TBA Law Blog

Posted by: BPR Reports on Jun 1, 2014

Journal Issue Date: Jun 2014

Journal Name: June 2014 - Vol. 50, No. 6

Administrative Suspensions Now Online Notice of attorneys suspended for, and reinstated from, administrative violations — including failure to pay the Board of Professional Responsibility fee, file the IOLTA report, comply with continuing legal education requirements and pay the Tennessee professional privilege tax — is now available exclusively on the TBA website.

Visit https://www.tba.org/directory-listing/administrative-suspension-lists to see administrative suspensions imposed since 2006.

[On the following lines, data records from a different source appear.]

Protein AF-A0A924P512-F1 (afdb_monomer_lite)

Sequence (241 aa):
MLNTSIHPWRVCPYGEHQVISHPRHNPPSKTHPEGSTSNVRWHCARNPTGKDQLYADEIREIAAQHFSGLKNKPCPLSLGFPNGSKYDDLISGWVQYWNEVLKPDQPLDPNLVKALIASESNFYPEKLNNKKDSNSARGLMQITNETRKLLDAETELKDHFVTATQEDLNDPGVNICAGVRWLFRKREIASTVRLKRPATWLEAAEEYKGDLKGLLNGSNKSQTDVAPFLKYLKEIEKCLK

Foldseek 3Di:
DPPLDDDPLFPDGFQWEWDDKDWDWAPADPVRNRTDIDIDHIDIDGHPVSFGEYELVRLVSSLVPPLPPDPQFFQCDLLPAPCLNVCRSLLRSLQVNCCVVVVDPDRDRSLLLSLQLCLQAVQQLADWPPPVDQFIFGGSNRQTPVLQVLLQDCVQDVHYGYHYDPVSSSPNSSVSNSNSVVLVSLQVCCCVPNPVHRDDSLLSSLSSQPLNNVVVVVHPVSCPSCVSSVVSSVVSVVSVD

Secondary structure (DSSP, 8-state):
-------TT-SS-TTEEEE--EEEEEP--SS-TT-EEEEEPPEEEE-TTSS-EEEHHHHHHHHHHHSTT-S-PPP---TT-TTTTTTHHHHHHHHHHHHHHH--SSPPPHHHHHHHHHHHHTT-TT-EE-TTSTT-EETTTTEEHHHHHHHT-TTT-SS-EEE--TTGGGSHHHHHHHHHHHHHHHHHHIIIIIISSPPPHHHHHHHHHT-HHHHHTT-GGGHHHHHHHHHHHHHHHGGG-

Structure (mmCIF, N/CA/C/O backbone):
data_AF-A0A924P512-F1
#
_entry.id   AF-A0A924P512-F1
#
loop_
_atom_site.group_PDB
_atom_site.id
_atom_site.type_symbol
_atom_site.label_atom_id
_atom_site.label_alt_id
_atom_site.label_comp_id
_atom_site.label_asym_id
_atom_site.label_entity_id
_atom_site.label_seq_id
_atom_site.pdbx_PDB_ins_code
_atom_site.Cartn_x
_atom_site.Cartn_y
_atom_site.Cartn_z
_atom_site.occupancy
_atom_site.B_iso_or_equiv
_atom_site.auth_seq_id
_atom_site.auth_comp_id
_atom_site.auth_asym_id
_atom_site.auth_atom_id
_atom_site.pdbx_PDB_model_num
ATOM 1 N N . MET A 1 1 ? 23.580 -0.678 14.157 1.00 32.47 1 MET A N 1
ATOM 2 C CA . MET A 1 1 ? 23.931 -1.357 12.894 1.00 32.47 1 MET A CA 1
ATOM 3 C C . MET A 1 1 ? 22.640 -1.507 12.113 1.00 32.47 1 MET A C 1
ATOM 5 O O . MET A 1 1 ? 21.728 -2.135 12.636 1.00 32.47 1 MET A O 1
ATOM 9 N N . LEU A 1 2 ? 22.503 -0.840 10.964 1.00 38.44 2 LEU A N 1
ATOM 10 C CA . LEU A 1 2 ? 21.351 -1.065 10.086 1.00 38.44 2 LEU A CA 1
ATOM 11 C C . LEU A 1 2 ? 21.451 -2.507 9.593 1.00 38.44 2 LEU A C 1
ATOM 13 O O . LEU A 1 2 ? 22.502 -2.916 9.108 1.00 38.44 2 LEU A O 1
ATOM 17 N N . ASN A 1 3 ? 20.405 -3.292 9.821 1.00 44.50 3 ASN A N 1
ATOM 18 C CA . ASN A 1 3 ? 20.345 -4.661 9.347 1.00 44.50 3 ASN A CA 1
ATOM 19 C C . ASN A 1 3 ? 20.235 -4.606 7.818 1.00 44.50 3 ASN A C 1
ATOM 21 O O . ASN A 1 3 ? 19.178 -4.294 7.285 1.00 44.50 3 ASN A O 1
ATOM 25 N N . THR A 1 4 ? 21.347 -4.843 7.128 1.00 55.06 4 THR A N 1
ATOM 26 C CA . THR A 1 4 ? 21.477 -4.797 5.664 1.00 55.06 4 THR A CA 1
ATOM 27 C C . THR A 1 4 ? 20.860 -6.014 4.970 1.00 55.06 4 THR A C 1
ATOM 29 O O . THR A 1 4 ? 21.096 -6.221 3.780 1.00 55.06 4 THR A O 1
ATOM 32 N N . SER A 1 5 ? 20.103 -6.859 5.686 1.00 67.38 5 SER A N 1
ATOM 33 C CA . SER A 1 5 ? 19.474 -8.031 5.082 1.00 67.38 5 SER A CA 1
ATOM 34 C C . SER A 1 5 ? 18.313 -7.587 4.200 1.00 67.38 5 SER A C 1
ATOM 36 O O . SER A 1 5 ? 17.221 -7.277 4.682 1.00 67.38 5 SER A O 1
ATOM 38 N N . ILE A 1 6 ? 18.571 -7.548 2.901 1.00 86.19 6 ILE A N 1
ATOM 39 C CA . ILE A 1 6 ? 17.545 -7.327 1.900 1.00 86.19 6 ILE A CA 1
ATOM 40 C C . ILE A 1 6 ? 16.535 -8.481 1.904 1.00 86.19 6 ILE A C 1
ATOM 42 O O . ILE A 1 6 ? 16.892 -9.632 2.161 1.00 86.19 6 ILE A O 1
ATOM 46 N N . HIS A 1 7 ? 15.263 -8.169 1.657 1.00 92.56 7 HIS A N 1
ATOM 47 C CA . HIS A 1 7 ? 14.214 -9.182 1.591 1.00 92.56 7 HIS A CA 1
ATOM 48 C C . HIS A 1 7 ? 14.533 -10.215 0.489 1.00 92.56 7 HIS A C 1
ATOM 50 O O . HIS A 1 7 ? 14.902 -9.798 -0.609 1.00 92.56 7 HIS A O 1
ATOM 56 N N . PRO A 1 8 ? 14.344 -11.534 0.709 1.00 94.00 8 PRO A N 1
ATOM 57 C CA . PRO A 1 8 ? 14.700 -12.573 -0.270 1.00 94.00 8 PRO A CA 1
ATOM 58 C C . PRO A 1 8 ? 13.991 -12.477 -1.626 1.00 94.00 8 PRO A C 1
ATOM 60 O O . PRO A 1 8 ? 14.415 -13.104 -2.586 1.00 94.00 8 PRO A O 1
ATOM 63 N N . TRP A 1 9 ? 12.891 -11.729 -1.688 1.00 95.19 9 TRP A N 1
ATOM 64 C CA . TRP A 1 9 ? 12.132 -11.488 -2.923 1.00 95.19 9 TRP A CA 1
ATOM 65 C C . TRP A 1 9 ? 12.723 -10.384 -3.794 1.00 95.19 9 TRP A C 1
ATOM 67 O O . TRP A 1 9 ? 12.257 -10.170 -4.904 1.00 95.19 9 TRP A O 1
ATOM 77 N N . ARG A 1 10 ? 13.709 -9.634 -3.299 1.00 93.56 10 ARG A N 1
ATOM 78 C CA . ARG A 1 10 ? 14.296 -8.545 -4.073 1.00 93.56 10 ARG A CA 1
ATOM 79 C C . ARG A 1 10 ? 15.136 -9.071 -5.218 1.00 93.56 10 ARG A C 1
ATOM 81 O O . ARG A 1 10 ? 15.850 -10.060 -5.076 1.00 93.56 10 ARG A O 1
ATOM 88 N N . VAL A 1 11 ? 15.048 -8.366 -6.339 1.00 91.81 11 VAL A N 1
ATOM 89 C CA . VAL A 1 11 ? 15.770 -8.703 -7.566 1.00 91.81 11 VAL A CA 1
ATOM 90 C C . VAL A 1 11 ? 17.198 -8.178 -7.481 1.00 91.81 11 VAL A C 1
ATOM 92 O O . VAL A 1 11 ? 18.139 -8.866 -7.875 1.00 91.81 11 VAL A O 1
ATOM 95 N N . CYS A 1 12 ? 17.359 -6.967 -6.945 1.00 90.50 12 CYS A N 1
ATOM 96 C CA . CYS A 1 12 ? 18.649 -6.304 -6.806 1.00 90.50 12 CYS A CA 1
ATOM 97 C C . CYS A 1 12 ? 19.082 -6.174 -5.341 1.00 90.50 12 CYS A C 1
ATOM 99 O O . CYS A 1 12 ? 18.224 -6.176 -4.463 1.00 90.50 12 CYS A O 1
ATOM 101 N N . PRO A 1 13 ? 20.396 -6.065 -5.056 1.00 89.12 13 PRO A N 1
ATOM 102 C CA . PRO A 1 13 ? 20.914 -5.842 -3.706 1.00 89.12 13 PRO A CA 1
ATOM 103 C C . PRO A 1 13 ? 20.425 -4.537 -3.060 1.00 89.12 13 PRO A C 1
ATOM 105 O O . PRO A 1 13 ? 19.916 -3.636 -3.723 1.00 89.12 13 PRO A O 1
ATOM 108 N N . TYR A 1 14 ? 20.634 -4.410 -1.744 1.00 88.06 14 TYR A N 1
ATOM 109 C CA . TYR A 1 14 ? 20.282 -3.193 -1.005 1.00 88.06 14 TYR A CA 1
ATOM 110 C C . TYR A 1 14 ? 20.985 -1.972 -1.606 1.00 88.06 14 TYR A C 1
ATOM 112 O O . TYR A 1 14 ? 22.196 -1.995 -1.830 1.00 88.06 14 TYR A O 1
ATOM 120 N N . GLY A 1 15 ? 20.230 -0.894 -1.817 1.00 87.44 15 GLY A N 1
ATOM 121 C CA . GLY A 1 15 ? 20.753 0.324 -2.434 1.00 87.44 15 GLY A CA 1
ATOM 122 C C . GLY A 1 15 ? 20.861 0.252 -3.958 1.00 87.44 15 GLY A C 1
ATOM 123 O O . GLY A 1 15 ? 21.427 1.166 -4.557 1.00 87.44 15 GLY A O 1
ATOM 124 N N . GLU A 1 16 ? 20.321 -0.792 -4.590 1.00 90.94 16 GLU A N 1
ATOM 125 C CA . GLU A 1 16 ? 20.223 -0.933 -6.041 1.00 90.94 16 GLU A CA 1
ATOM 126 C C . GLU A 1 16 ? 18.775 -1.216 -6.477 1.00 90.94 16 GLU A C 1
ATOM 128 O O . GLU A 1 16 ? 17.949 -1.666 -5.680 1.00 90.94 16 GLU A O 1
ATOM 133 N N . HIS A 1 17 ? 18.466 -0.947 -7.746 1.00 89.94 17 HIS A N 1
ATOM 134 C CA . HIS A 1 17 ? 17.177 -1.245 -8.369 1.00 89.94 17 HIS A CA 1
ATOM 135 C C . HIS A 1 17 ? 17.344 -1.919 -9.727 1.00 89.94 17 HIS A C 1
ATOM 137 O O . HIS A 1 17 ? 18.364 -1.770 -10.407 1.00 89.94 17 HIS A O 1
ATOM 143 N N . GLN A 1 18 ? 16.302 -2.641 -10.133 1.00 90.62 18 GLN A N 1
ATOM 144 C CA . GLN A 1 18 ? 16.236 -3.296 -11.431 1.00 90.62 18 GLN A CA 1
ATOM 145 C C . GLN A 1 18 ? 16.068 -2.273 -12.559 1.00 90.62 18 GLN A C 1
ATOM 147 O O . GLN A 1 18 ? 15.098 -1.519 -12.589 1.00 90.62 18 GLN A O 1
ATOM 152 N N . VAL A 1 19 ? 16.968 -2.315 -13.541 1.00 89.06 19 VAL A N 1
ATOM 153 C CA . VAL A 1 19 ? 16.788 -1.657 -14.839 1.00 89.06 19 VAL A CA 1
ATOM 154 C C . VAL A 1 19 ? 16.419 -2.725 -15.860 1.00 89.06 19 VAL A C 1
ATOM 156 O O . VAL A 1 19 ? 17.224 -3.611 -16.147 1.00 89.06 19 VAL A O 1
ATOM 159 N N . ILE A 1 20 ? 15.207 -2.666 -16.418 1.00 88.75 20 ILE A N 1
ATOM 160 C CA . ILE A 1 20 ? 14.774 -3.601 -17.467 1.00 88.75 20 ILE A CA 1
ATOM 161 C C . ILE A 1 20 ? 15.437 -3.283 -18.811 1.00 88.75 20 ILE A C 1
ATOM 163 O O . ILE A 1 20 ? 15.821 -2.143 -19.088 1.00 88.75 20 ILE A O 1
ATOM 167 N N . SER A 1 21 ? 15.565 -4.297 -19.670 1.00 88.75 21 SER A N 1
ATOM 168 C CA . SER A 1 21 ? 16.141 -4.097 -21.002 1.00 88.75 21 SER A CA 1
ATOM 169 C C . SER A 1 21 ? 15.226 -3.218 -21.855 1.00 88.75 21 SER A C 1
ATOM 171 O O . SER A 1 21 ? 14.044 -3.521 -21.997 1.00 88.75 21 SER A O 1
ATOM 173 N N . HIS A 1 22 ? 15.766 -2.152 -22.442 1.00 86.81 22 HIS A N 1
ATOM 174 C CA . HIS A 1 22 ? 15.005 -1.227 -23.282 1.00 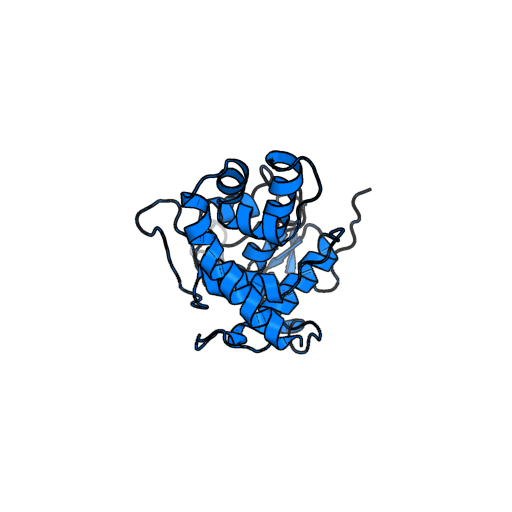86.81 22 HIS A CA 1
ATOM 175 C C . HIS A 1 22 ? 15.900 -0.559 -24.336 1.00 86.81 22 HIS A C 1
ATOM 177 O O . HIS A 1 22 ? 17.109 -0.408 -24.119 1.00 86.81 22 HIS A O 1
ATOM 183 N N . PRO A 1 23 ? 15.338 -0.138 -25.482 1.00 90.31 23 PRO A N 1
ATOM 184 C CA . PRO A 1 23 ? 16.063 0.688 -26.432 1.00 90.31 23 PRO A CA 1
ATOM 185 C C . PRO A 1 23 ? 16.312 2.074 -25.829 1.00 90.31 23 PRO A C 1
ATOM 187 O O . PRO A 1 23 ? 15.405 2.728 -25.318 1.00 90.31 23 PRO A O 1
ATOM 190 N N . ARG A 1 24 ? 17.551 2.542 -25.918 1.00 88.81 24 ARG A N 1
ATOM 191 C CA . ARG A 1 24 ? 17.989 3.874 -25.520 1.00 88.81 24 ARG A CA 1
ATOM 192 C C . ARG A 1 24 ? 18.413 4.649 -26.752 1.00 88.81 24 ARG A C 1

The Tennessee Supreme Court on April 14 reinstated Martin Lynn Howie to the practice of law subject to several conditions, including the use of a practice monitor and continued compliance with his Tennessee Lawyers Assistance Program monitoring agreement. Howie had been suspended for three years, retroactive to Feb. 8, 2011, with one year to be served on active suspension.


The Tennessee Supreme Court censured Davidson County lawyer Robert Allen Doll III on April 14 after finding that he failed to render competent representation, failed to act with reasonable diligence and failed to expedite litigation. The court also found that Doll failed to attend hearings and comply with court orders, for which he was ultimately held in contempt. The court determined that his actions violated Rules of Professional Conduct 1.1, 1.3, 3.2 and 8.4.

On April 15, Bedford County lawyer Christopher Paul Westmoreland was censured for depositing client settlement funds into his operating account instead of his trust account on five separate occasions between March and December 2012. In the first instance, the client funds remained in Westmoreland’s operating account for more than three months. In each of the other instances, the client funds remained in his operating account for less than one month. The court found that his actions resulted in the commingling of client funds with Westmoreland’s funds, a violation of Rule 1.15 of the Rules of Professional Conduct.

Knoxville lawyer Roger David Hyman was suspended from the practice of law for six months on March 31 after the Tennessee Supreme Court determined he communicated with a person represented by counsel, threatened a litigant, filed a lien against a litigant that was later declared void, failed to appear at a hearing and failed to timely pay sanctions required by a court order. Following the Board of Professional Responsibility hearing panel’s recommendation that a suspension be imposed, Hyman appealed the decision to the Knox County Circuit Court and the Tennessee Supreme Court. Both courts found that Hyman violated Rules of Professional Conduct 3.1, 3.4, 3.5(e), 4.2, 4.4(a) and 8.4(a) and (d) and upheld the recommended discipline.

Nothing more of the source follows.